There was once a smoky, highly popular Sunday morning program on German television called “Der Internationale Frühschoppen”, where many an explosive topic was discussed with journalists from all over the world (it still ekes out a shadowy existence as a “press club” today). Hartmut Palmer, then reporter of the Süddeutsche Zeitung and author of the book at issue here, was invited because Franz Josef Strauss, the muscle man and then top Howler Monkey of the CSU, had called him a “gangster journalist”. When asked about it, Palmer said: Actually, Strauss is absolutely right, because a political journalist writes about politics, a cultural journalist about culture and a gangster journalist about gangsters.
Even knowing its crevices and chasms, Palmer would never have dreamed that decades later he would plumb completely different abysses of the political figure Strauss. And what a prophecy, the former gangster journalist has created this in a crime novel. “Verrat am Rhein” is an agent’s and robber’s pistol, the core of which deserves the rank of a serious documentary about the circumstances, course of events and motives of a colossal affair: the failed constructive vote of no confidence against Chancellor Willy Brandt in April 1972, i.e. 50 years ago.

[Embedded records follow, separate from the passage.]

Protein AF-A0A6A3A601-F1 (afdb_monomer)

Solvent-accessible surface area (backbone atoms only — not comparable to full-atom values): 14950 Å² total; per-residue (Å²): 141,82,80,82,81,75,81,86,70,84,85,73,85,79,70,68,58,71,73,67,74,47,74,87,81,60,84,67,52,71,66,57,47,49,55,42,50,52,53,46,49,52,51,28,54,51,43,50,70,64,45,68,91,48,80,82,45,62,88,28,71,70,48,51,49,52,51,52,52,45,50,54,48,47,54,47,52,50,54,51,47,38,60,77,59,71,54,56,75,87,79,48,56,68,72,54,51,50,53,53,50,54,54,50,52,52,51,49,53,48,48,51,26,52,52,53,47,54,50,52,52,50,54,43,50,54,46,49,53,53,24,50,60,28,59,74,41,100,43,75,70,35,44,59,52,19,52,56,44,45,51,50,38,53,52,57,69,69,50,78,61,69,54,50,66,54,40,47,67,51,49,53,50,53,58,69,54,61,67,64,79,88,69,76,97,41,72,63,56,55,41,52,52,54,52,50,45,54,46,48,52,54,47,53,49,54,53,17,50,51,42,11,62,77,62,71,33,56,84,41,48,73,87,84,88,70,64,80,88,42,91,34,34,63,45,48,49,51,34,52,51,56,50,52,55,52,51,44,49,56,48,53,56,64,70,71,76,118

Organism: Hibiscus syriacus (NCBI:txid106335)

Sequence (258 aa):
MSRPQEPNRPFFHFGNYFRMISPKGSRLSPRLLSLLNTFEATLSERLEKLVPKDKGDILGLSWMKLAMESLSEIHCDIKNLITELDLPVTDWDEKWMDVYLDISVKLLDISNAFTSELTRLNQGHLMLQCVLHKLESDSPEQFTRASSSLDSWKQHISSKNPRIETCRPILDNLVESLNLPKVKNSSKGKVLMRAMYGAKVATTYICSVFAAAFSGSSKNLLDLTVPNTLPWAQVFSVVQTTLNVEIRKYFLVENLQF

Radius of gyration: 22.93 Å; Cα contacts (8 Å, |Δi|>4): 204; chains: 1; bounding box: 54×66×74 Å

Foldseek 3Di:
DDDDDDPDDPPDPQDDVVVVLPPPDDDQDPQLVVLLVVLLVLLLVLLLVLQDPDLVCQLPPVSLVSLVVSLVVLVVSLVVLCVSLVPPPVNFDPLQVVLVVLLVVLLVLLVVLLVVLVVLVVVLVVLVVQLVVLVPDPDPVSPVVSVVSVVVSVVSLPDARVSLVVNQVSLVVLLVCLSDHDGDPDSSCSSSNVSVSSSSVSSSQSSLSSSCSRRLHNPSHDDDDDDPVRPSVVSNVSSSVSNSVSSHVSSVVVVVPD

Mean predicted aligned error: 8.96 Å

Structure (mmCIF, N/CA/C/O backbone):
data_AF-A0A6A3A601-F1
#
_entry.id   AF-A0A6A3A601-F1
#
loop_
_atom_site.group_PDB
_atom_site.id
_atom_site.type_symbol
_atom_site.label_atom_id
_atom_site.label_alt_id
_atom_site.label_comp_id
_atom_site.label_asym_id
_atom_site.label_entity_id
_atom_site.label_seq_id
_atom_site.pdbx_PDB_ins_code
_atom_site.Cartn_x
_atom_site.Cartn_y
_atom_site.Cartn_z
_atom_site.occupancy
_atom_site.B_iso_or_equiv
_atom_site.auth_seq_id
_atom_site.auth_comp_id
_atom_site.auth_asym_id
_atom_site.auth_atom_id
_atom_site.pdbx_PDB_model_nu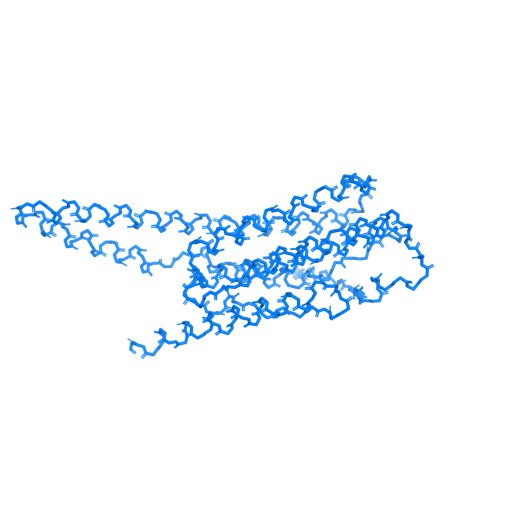m
ATOM 1 N N . MET A 1 1 ? 4.116 52.196 -3.055 1.00 34.84 1 MET A N 1
ATOM 2 C CA . MET A 1 1 ? 3.061 51.233 -3.435 1.00 34.84 1 MET A CA 1
ATOM 3 C C . MET A 1 1 ? 3.747 50.009 -4.013 1.00 34.84 1 MET A C 1
ATOM 5 O O . MET A 1 1 ? 4.271 50.083 -5.117 1.00 34.84 1 MET A O 1
ATOM 9 N N . SER A 1 2 ? 3.850 48.939 -3.230 1.00 40.06 2 SER A N 1
ATOM 10 C CA . SER A 1 2 ? 4.592 47.729 -3.602 1.00 40.06 2 SER A CA 1
ATOM 11 C C . SER A 1 2 ? 3.624 46.710 -4.197 1.00 40.06 2 SER A C 1
ATOM 13 O O . SER A 1 2 ? 2.611 46.395 -3.578 1.00 40.06 2 SER A O 1
ATOM 15 N N . ARG A 1 3 ? 3.907 46.238 -5.417 1.00 39.69 3 ARG A N 1
ATOM 16 C CA . ARG A 1 3 ? 3.151 45.160 -6.075 1.00 39.69 3 ARG A CA 1
ATOM 17 C C . ARG A 1 3 ? 3.213 43.880 -5.226 1.00 39.69 3 ARG A C 1
ATOM 19 O O . ARG A 1 3 ? 4.304 43.559 -4.754 1.00 39.69 3 ARG A O 1
ATOM 26 N N . PRO A 1 4 ? 2.117 43.116 -5.075 1.00 42.41 4 PRO A N 1
ATOM 27 C CA . PRO A 1 4 ? 2.199 41.768 -4.528 1.00 42.41 4 PRO A CA 1
ATOM 28 C C . PRO A 1 4 ? 2.936 40.867 -5.525 1.00 42.41 4 PRO A C 1
ATOM 30 O O . PRO A 1 4 ? 2.605 40.860 -6.711 1.00 42.41 4 PRO A O 1
ATOM 33 N N . GLN A 1 5 ? 3.940 40.128 -5.052 1.00 42.25 5 GLN A N 1
ATOM 34 C CA . GLN A 1 5 ? 4.526 39.018 -5.799 1.00 42.25 5 GLN A CA 1
ATOM 35 C C . GLN A 1 5 ? 3.453 37.940 -5.991 1.00 42.25 5 GLN A C 1
ATOM 37 O O . GLN A 1 5 ? 2.864 37.465 -5.020 1.00 42.25 5 GLN A O 1
ATOM 42 N N . GLU A 1 6 ? 3.191 37.569 -7.243 1.00 36.31 6 GLU A N 1
ATOM 43 C CA . GLU A 1 6 ? 2.409 36.378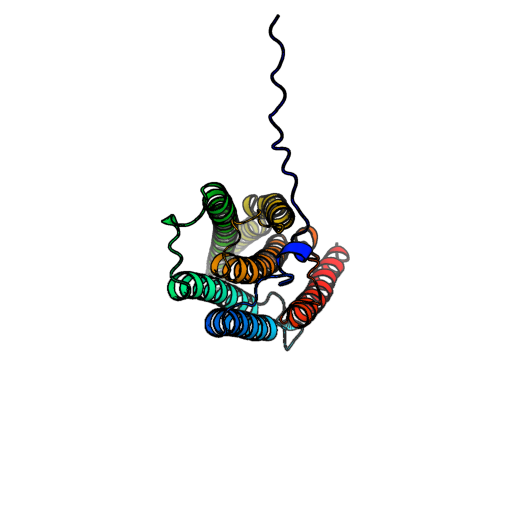 -7.565 1.00 36.31 6 GLU A CA 1
ATOM 44 C C . GLU A 1 6 ? 3.116 35.132 -7.006 1.00 36.31 6 GLU A C 1
ATOM 46 O O . GLU A 1 6 ? 4.348 35.047 -7.065 1.00 36.31 6 GLU A O 1
ATOM 51 N N . PRO A 1 7 ? 2.379 34.142 -6.474 1.00 39.28 7 PRO A N 1
ATOM 52 C CA . PRO A 1 7 ? 2.987 32.888 -6.071 1.00 39.28 7 PRO A CA 1
ATOM 53 C C . PRO A 1 7 ? 3.520 32.175 -7.317 1.00 39.28 7 PRO A C 1
ATOM 55 O O . PRO A 1 7 ? 2.762 31.824 -8.223 1.00 39.28 7 PRO A O 1
ATOM 58 N N . ASN A 1 8 ? 4.839 31.968 -7.338 1.00 38.31 8 ASN A N 1
ATOM 59 C CA . ASN A 1 8 ? 5.570 31.159 -8.308 1.00 38.31 8 ASN A CA 1
ATOM 60 C C . ASN A 1 8 ? 4.895 29.784 -8.451 1.00 38.31 8 ASN A C 1
ATOM 62 O O . ASN A 1 8 ? 5.137 28.868 -7.666 1.00 38.31 8 ASN A O 1
ATOM 66 N N . ARG A 1 9 ? 4.036 29.626 -9.461 1.00 36.78 9 ARG A N 1
ATOM 67 C CA . ARG A 1 9 ? 3.615 28.310 -9.943 1.00 36.78 9 ARG A CA 1
ATOM 68 C C . ARG A 1 9 ? 4.790 27.724 -10.715 1.00 36.78 9 ARG A C 1
ATOM 70 O O . ARG A 1 9 ? 5.173 28.314 -11.729 1.00 36.78 9 ARG A O 1
ATOM 77 N N . PRO A 1 10 ? 5.352 26.570 -10.329 1.00 38.19 10 PRO A N 1
ATOM 78 C CA . PRO A 1 10 ? 6.280 25.905 -11.215 1.00 38.19 10 PRO A CA 1
ATOM 79 C C . PRO A 1 10 ? 5.479 25.295 -12.374 1.00 38.19 10 PRO A C 1
ATOM 81 O O . PRO A 1 10 ? 4.836 24.253 -12.254 1.00 38.19 10 PRO A O 1
ATOM 84 N N . PHE A 1 11 ? 5.492 25.989 -13.512 1.00 33.59 11 PHE A N 1
ATOM 85 C CA . PHE A 1 11 ? 5.019 25.480 -14.795 1.00 33.59 11 PHE A CA 1
ATOM 86 C C . PHE A 1 11 ? 5.948 24.352 -15.253 1.00 33.59 11 PHE A C 1
ATOM 88 O O . PHE A 1 11 ? 6.928 24.571 -15.965 1.00 33.59 11 PHE A O 1
ATOM 95 N N . PHE A 1 12 ? 5.663 23.120 -14.844 1.00 36.09 12 PHE A N 1
ATOM 96 C CA . PHE A 1 12 ? 6.342 21.956 -15.396 1.00 36.09 12 PHE A CA 1
ATOM 97 C C . PHE A 1 12 ? 5.556 21.414 -16.592 1.00 36.09 12 PHE A C 1
ATOM 99 O O . PHE A 1 12 ? 4.461 20.873 -16.458 1.00 36.09 12 PHE A O 1
ATOM 106 N N . HIS A 1 13 ? 6.140 21.517 -17.786 1.00 33.81 13 HIS A N 1
ATOM 107 C CA . HIS A 1 13 ? 5.701 20.741 -18.943 1.00 33.81 13 HIS A CA 1
ATOM 108 C C . HIS A 1 13 ? 6.131 19.277 -18.770 1.00 33.81 13 HIS A C 1
ATOM 110 O O . HIS A 1 13 ? 7.211 18.858 -19.200 1.00 33.81 13 HIS A O 1
ATOM 116 N N . PHE A 1 14 ? 5.282 18.490 -18.111 1.00 42.56 14 PHE A N 1
ATOM 117 C CA . PHE A 1 14 ? 5.401 17.036 -18.062 1.00 42.56 14 PHE A CA 1
ATOM 118 C C . PHE A 1 14 ? 5.168 16.471 -19.471 1.00 42.56 14 PHE A C 1
ATOM 120 O O . PHE A 1 14 ? 4.125 16.683 -20.084 1.00 42.56 14 PHE A O 1
ATOM 127 N N . GLY A 1 15 ? 6.171 15.793 -20.031 1.00 41.25 15 GLY A N 1
ATOM 128 C CA . GLY A 1 15 ? 5.992 15.046 -21.277 1.00 41.25 15 GLY A CA 1
ATOM 129 C C . GLY A 1 15 ? 5.291 13.719 -20.999 1.00 41.25 15 GLY A C 1
ATOM 130 O O . GLY A 1 15 ? 5.514 13.133 -19.946 1.00 41.25 15 GLY A O 1
ATOM 131 N N . ASN A 1 16 ? 4.493 13.221 -21.948 1.00 45.44 16 ASN A N 1
ATOM 132 C CA . ASN A 1 16 ? 3.816 11.923 -21.840 1.00 45.44 16 ASN A CA 1
ATOM 133 C C . ASN A 1 16 ? 4.797 10.793 -21.463 1.00 45.44 16 ASN A C 1
ATOM 135 O O . ASN A 1 16 ? 5.549 10.315 -22.321 1.00 45.44 16 ASN A O 1
ATOM 139 N N . TYR A 1 17 ? 4.726 10.330 -20.208 1.00 47.75 17 TYR A N 1
ATOM 140 C CA . TYR A 1 17 ? 5.500 9.217 -19.635 1.00 47.75 17 TYR A CA 1
ATOM 141 C C . TYR A 1 17 ? 5.481 7.971 -20.544 1.00 47.75 17 TYR A C 1
ATOM 143 O O . TYR A 1 17 ? 6.497 7.312 -20.760 1.00 47.75 17 TYR A O 1
ATOM 151 N N . PHE A 1 18 ? 4.354 7.716 -21.216 1.00 51.12 18 PHE A N 1
ATOM 152 C CA . PHE A 1 18 ? 4.154 6.560 -22.100 1.00 51.12 18 PHE A CA 1
ATOM 153 C C . PHE A 1 18 ? 4.944 6.599 -23.409 1.00 51.12 18 PHE A C 1
ATOM 155 O O . PHE A 1 18 ? 5.319 5.551 -23.938 1.00 51.12 18 PHE A O 1
ATOM 162 N N . ARG A 1 19 ? 5.290 7.792 -23.910 1.00 49.44 19 ARG A N 1
ATOM 163 C CA . ARG A 1 19 ? 6.212 7.915 -25.052 1.00 49.44 19 ARG A CA 1
ATOM 164 C C . ARG A 1 19 ? 7.663 7.642 -24.637 1.00 49.44 19 ARG A C 1
ATOM 166 O O . ARG A 1 19 ? 8.481 7.366 -25.507 1.00 49.44 19 ARG A O 1
ATOM 173 N N . MET A 1 20 ? 7.964 7.708 -23.335 1.00 49.94 20 MET A N 1
ATOM 174 C CA . MET A 1 20 ? 9.307 7.552 -22.764 1.00 49.94 20 MET A CA 1
ATOM 175 C C . MET A 1 20 ? 9.620 6.123 -22.302 1.00 49.94 20 MET A C 1
ATOM 177 O O . MET A 1 20 ? 10.765 5.695 -22.441 1.00 49.94 20 MET A O 1
ATOM 181 N N . ILE A 1 21 ? 8.629 5.378 -21.796 1.00 49.03 21 ILE A N 1
ATOM 182 C CA . ILE A 1 21 ? 8.796 3.962 -21.404 1.00 49.03 21 ILE A CA 1
ATOM 183 C C . ILE A 1 21 ? 8.698 2.980 -22.580 1.00 49.03 21 ILE A C 1
ATOM 185 O O . ILE A 1 21 ? 9.078 1.818 -22.443 1.00 49.03 21 ILE A O 1
ATOM 189 N N . SER A 1 22 ? 8.205 3.421 -23.743 1.00 47.06 22 SER A N 1
ATOM 190 C CA . SER A 1 22 ? 8.276 2.632 -24.973 1.00 47.06 22 SER A CA 1
ATOM 191 C C . SER A 1 22 ? 9.704 2.724 -25.525 1.00 47.06 22 SER A C 1
ATOM 193 O O . SER A 1 22 ? 10.167 3.834 -25.804 1.00 47.06 22 SER A O 1
ATOM 195 N N . PRO A 1 23 ? 10.434 1.607 -25.702 1.00 47.69 23 PRO A N 1
ATOM 196 C CA . PRO A 1 23 ? 11.805 1.617 -26.195 1.00 47.69 23 PRO A CA 1
ATOM 197 C C . PRO A 1 23 ? 11.821 1.865 -27.710 1.00 47.69 23 PRO A C 1
ATOM 199 O O . PRO A 1 23 ? 12.281 1.040 -28.493 1.00 47.69 23 PRO A O 1
ATOM 202 N N . LYS A 1 24 ? 11.326 3.017 -28.163 1.00 44.91 24 LYS A N 1
ATOM 203 C CA . LYS A 1 24 ? 11.531 3.472 -29.538 1.00 44.91 24 LYS A CA 1
ATOM 204 C C . LYS A 1 24 ? 12.937 4.066 -29.634 1.00 44.91 24 LYS A C 1
ATOM 206 O O . LYS A 1 24 ? 13.116 5.272 -29.534 1.00 44.91 24 LYS A O 1
ATOM 211 N N . GLY A 1 25 ? 13.940 3.190 -29.753 1.00 46.22 25 GLY A N 1
ATOM 212 C CA . GLY A 1 25 ? 15.274 3.560 -30.248 1.00 46.22 25 GLY A CA 1
ATOM 213 C C . GLY A 1 25 ? 16.487 2.979 -29.512 1.00 46.22 25 GLY A C 1
ATOM 214 O O . GLY A 1 25 ? 17.540 2.863 -30.122 1.00 46.22 25 GLY A O 1
ATOM 215 N N . SER A 1 26 ? 16.374 2.556 -28.248 1.00 53.34 26 SER A N 1
ATOM 216 C CA . SER A 1 26 ? 17.490 1.940 -27.504 1.00 53.34 26 SER A CA 1
ATOM 217 C C . SER A 1 26 ? 17.075 0.564 -26.989 1.00 53.34 26 SER A C 1
ATOM 219 O O . SER A 1 26 ? 16.300 0.484 -26.033 1.00 53.34 26 SER A O 1
ATOM 221 N N . ARG A 1 27 ? 17.559 -0.521 -27.610 1.00 67.81 27 ARG A N 1
ATOM 222 C CA . ARG A 1 27 ? 17.377 -1.875 -27.063 1.00 67.81 27 ARG A CA 1
ATOM 223 C C . ARG A 1 27 ? 18.042 -1.917 -25.683 1.00 67.81 27 ARG A C 1
ATOM 225 O O . ARG A 1 27 ? 19.229 -1.622 -25.571 1.00 67.81 27 ARG A O 1
ATOM 232 N N . LEU A 1 28 ? 17.270 -2.218 -24.636 1.00 79.44 28 LEU A N 1
ATOM 233 C CA . LEU A 1 28 ? 17.834 -2.490 -23.312 1.00 79.44 28 LEU A CA 1
ATOM 234 C C . LEU A 1 28 ? 18.801 -3.672 -23.432 1.00 79.44 28 LEU A C 1
ATOM 236 O O . LEU A 1 28 ? 18.552 -4.596 -24.209 1.00 79.44 28 LEU A O 1
ATOM 240 N N . SER A 1 29 ? 19.900 -3.648 -22.678 1.00 88.19 29 SER A N 1
ATOM 241 C CA . SER A 1 29 ? 20.773 -4.819 -22.616 1.00 88.19 29 SER A CA 1
ATOM 242 C C . SER A 1 29 ? 20.016 -5.996 -21.982 1.00 88.19 29 SER A C 1
ATOM 244 O O . SER A 1 29 ? 19.121 -5.764 -21.162 1.00 88.19 29 SER A O 1
ATOM 246 N N . PRO A 1 30 ? 20.372 -7.254 -22.305 1.00 91.62 30 PRO A N 1
ATOM 247 C CA . PRO A 1 30 ? 19.712 -8.427 -21.729 1.00 91.62 30 PRO A CA 1
ATOM 248 C C . PRO A 1 30 ? 19.682 -8.411 -20.196 1.00 91.62 30 PRO A C 1
ATOM 250 O O . PRO A 1 30 ? 18.654 -8.712 -19.601 1.00 91.62 30 PRO A O 1
ATOM 253 N N . ARG A 1 31 ? 20.772 -7.956 -19.557 1.00 93.75 31 ARG A N 1
ATOM 254 C CA . ARG A 1 31 ? 20.841 -7.776 -18.099 1.00 93.75 31 ARG A CA 1
ATOM 255 C C . ARG A 1 31 ? 19.797 -6.778 -17.599 1.00 93.75 31 ARG A C 1
ATOM 257 O O . ARG A 1 31 ? 19.044 -7.102 -16.695 1.00 93.75 31 ARG A O 1
ATOM 264 N N . LEU A 1 32 ? 19.727 -5.584 -18.190 1.00 92.25 32 LEU A N 1
ATOM 265 C CA . LEU A 1 32 ? 18.778 -4.544 -17.771 1.00 92.25 32 LEU A CA 1
ATOM 266 C C . LEU A 1 32 ? 17.319 -4.971 -17.962 1.00 92.25 32 LEU A C 1
ATOM 268 O O . LEU A 1 32 ? 16.474 -4.659 -17.128 1.00 92.25 32 LEU A O 1
ATOM 272 N N . LEU A 1 33 ? 17.036 -5.694 -19.047 1.00 92.19 33 LEU A N 1
ATOM 273 C CA . LEU A 1 33 ? 15.717 -6.265 -19.287 1.00 92.19 33 LEU A CA 1
ATOM 274 C C . LEU A 1 33 ? 15.378 -7.346 -18.252 1.00 92.19 33 LEU A C 1
ATOM 276 O O . LEU A 1 33 ? 14.267 -7.351 -17.736 1.00 92.19 33 LEU A O 1
ATOM 280 N N . SER A 1 34 ? 16.334 -8.218 -17.915 1.00 94.75 34 SER A N 1
ATOM 281 C CA . SER A 1 34 ? 16.154 -9.238 -16.877 1.00 94.75 34 SER A CA 1
ATOM 282 C C . SER A 1 34 ? 15.835 -8.613 -15.521 1.00 94.75 34 SER A C 1
ATOM 284 O O . SER A 1 34 ? 14.880 -9.038 -14.889 1.00 94.75 34 SER A O 1
ATOM 286 N N . LEU A 1 35 ? 16.579 -7.582 -15.104 1.00 95.94 35 LEU A N 1
ATOM 287 C CA . LEU A 1 35 ? 16.343 -6.879 -13.836 1.00 95.94 35 LEU A CA 1
ATOM 288 C C . LEU A 1 35 ? 14.933 -6.288 -13.757 1.00 95.94 35 LEU A C 1
ATOM 290 O O . LEU A 1 35 ? 14.229 -6.466 -12.766 1.00 95.94 35 LEU A O 1
ATOM 294 N N . LEU A 1 36 ? 14.512 -5.610 -14.828 1.00 94.81 36 LEU A N 1
ATOM 295 C CA . LEU A 1 36 ? 13.174 -5.037 -14.914 1.00 94.81 36 LEU A CA 1
ATOM 296 C C . LEU A 1 36 ? 12.093 -6.121 -14.856 1.00 94.81 36 LEU A C 1
ATOM 298 O O . LEU A 1 36 ? 11.138 -5.984 -14.099 1.00 94.81 36 LEU A O 1
ATOM 302 N N . ASN A 1 37 ? 12.247 -7.191 -15.637 1.00 95.06 37 ASN A N 1
ATOM 303 C CA . ASN A 1 37 ? 11.276 -8.280 -15.682 1.00 95.06 37 ASN A CA 1
ATOM 304 C C . ASN A 1 37 ? 11.160 -8.989 -14.328 1.00 95.06 37 ASN A C 1
ATOM 306 O O . ASN A 1 37 ? 10.047 -9.292 -13.912 1.00 95.06 37 ASN A O 1
ATOM 310 N N . THR A 1 38 ? 12.280 -9.212 -13.630 1.00 97.25 38 THR A N 1
ATOM 311 C CA . THR A 1 38 ? 12.280 -9.774 -12.273 1.00 97.25 38 THR A CA 1
ATOM 312 C C . THR A 1 38 ? 11.487 -8.882 -11.325 1.00 97.25 38 THR A C 1
ATOM 314 O O . THR A 1 38 ? 10.577 -9.368 -10.663 1.00 97.25 38 THR A O 1
ATOM 317 N N . PHE A 1 39 ? 11.760 -7.572 -11.309 1.00 97.50 39 PHE A N 1
ATOM 318 C CA . PHE A 1 39 ? 11.002 -6.637 -10.476 1.00 97.50 39 PHE A CA 1
ATOM 319 C C . PHE A 1 39 ? 9.500 -6.648 -10.809 1.00 97.50 39 PHE A C 1
ATOM 321 O O . PHE A 1 39 ? 8.669 -6.734 -9.910 1.00 97.50 39 PHE A O 1
ATOM 328 N N . GLU A 1 40 ? 9.131 -6.577 -12.093 1.00 97.06 40 GLU A N 1
ATOM 329 C CA . GLU A 1 40 ? 7.722 -6.547 -12.513 1.00 97.06 40 GLU A CA 1
ATOM 330 C C . GLU A 1 40 ? 6.984 -7.861 -12.207 1.00 97.06 40 GLU A C 1
ATOM 332 O O . GLU A 1 40 ? 5.795 -7.827 -11.873 1.00 97.06 40 GLU A O 1
ATOM 337 N N . ALA A 1 41 ? 7.673 -9.003 -12.278 1.00 97.75 41 ALA A N 1
ATOM 338 C CA . ALA A 1 41 ? 7.131 -10.298 -11.879 1.00 97.75 41 ALA A CA 1
ATOM 339 C C . ALA A 1 41 ? 6.901 -10.364 -10.362 1.00 97.75 41 ALA A C 1
ATOM 341 O O . ALA A 1 41 ? 5.790 -10.676 -9.934 1.00 97.75 41 ALA A O 1
ATOM 342 N N . THR A 1 42 ? 7.897 -9.979 -9.556 1.00 97.94 42 THR A N 1
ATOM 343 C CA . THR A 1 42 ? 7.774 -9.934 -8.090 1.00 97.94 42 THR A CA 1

Strauss and Barzel didn’t really like each other
It was about Brandt’s, West Germany’s then new, outrageous policy of détente towards the German and geopolitical East, which today is undisputedly the basis of “change through rapprochement”, decades of peace in the Cold War and ultimately the regained German unity. At the time, the CDU/CSU under opposition leader Rainer Barzel hoped to bring down the social-liberal coalition, especially since conservative Social Democrats and nationalist FDP MPs had turned their backs on their respective parties, an existential threat to the thin majority of the Brandt-Scheel coalition. Intrigue and bribery meant that the attack failed in a memorable and stirring vote on April 27, 1972, to the great surprise of all those involved and the German public at large. She announced Barzel’s political downfall, in the spirit of CSU chairman Franz Josef Strauss, who always treated the CDU chairman with contempt and meanness, according to a score that has been eerily re-enacted today – in the most recent federal election campaign.
The Stasi was involved
First there was the seemingly unequivocal diagnosis that the SPD had paid for Christian Democratic dissidents. Only a short time later, one of them, the CDU backbench Julius Steiner, confessed that he had been hired as an agent of the East German state security service. Somehow nobody wanted to hear that at the time, as they believed they had found a suitable perpetrator in Karl Wienand, the managing director of the SPD parliamentary group, without this ever being really proven. It wasn’t until the 1990s that it became fairly clear, not least through the confessions of the former GDR defense chief Mischa Wolf, that the Stasi was actually behind all of this – apparently at the instigation of Strauss.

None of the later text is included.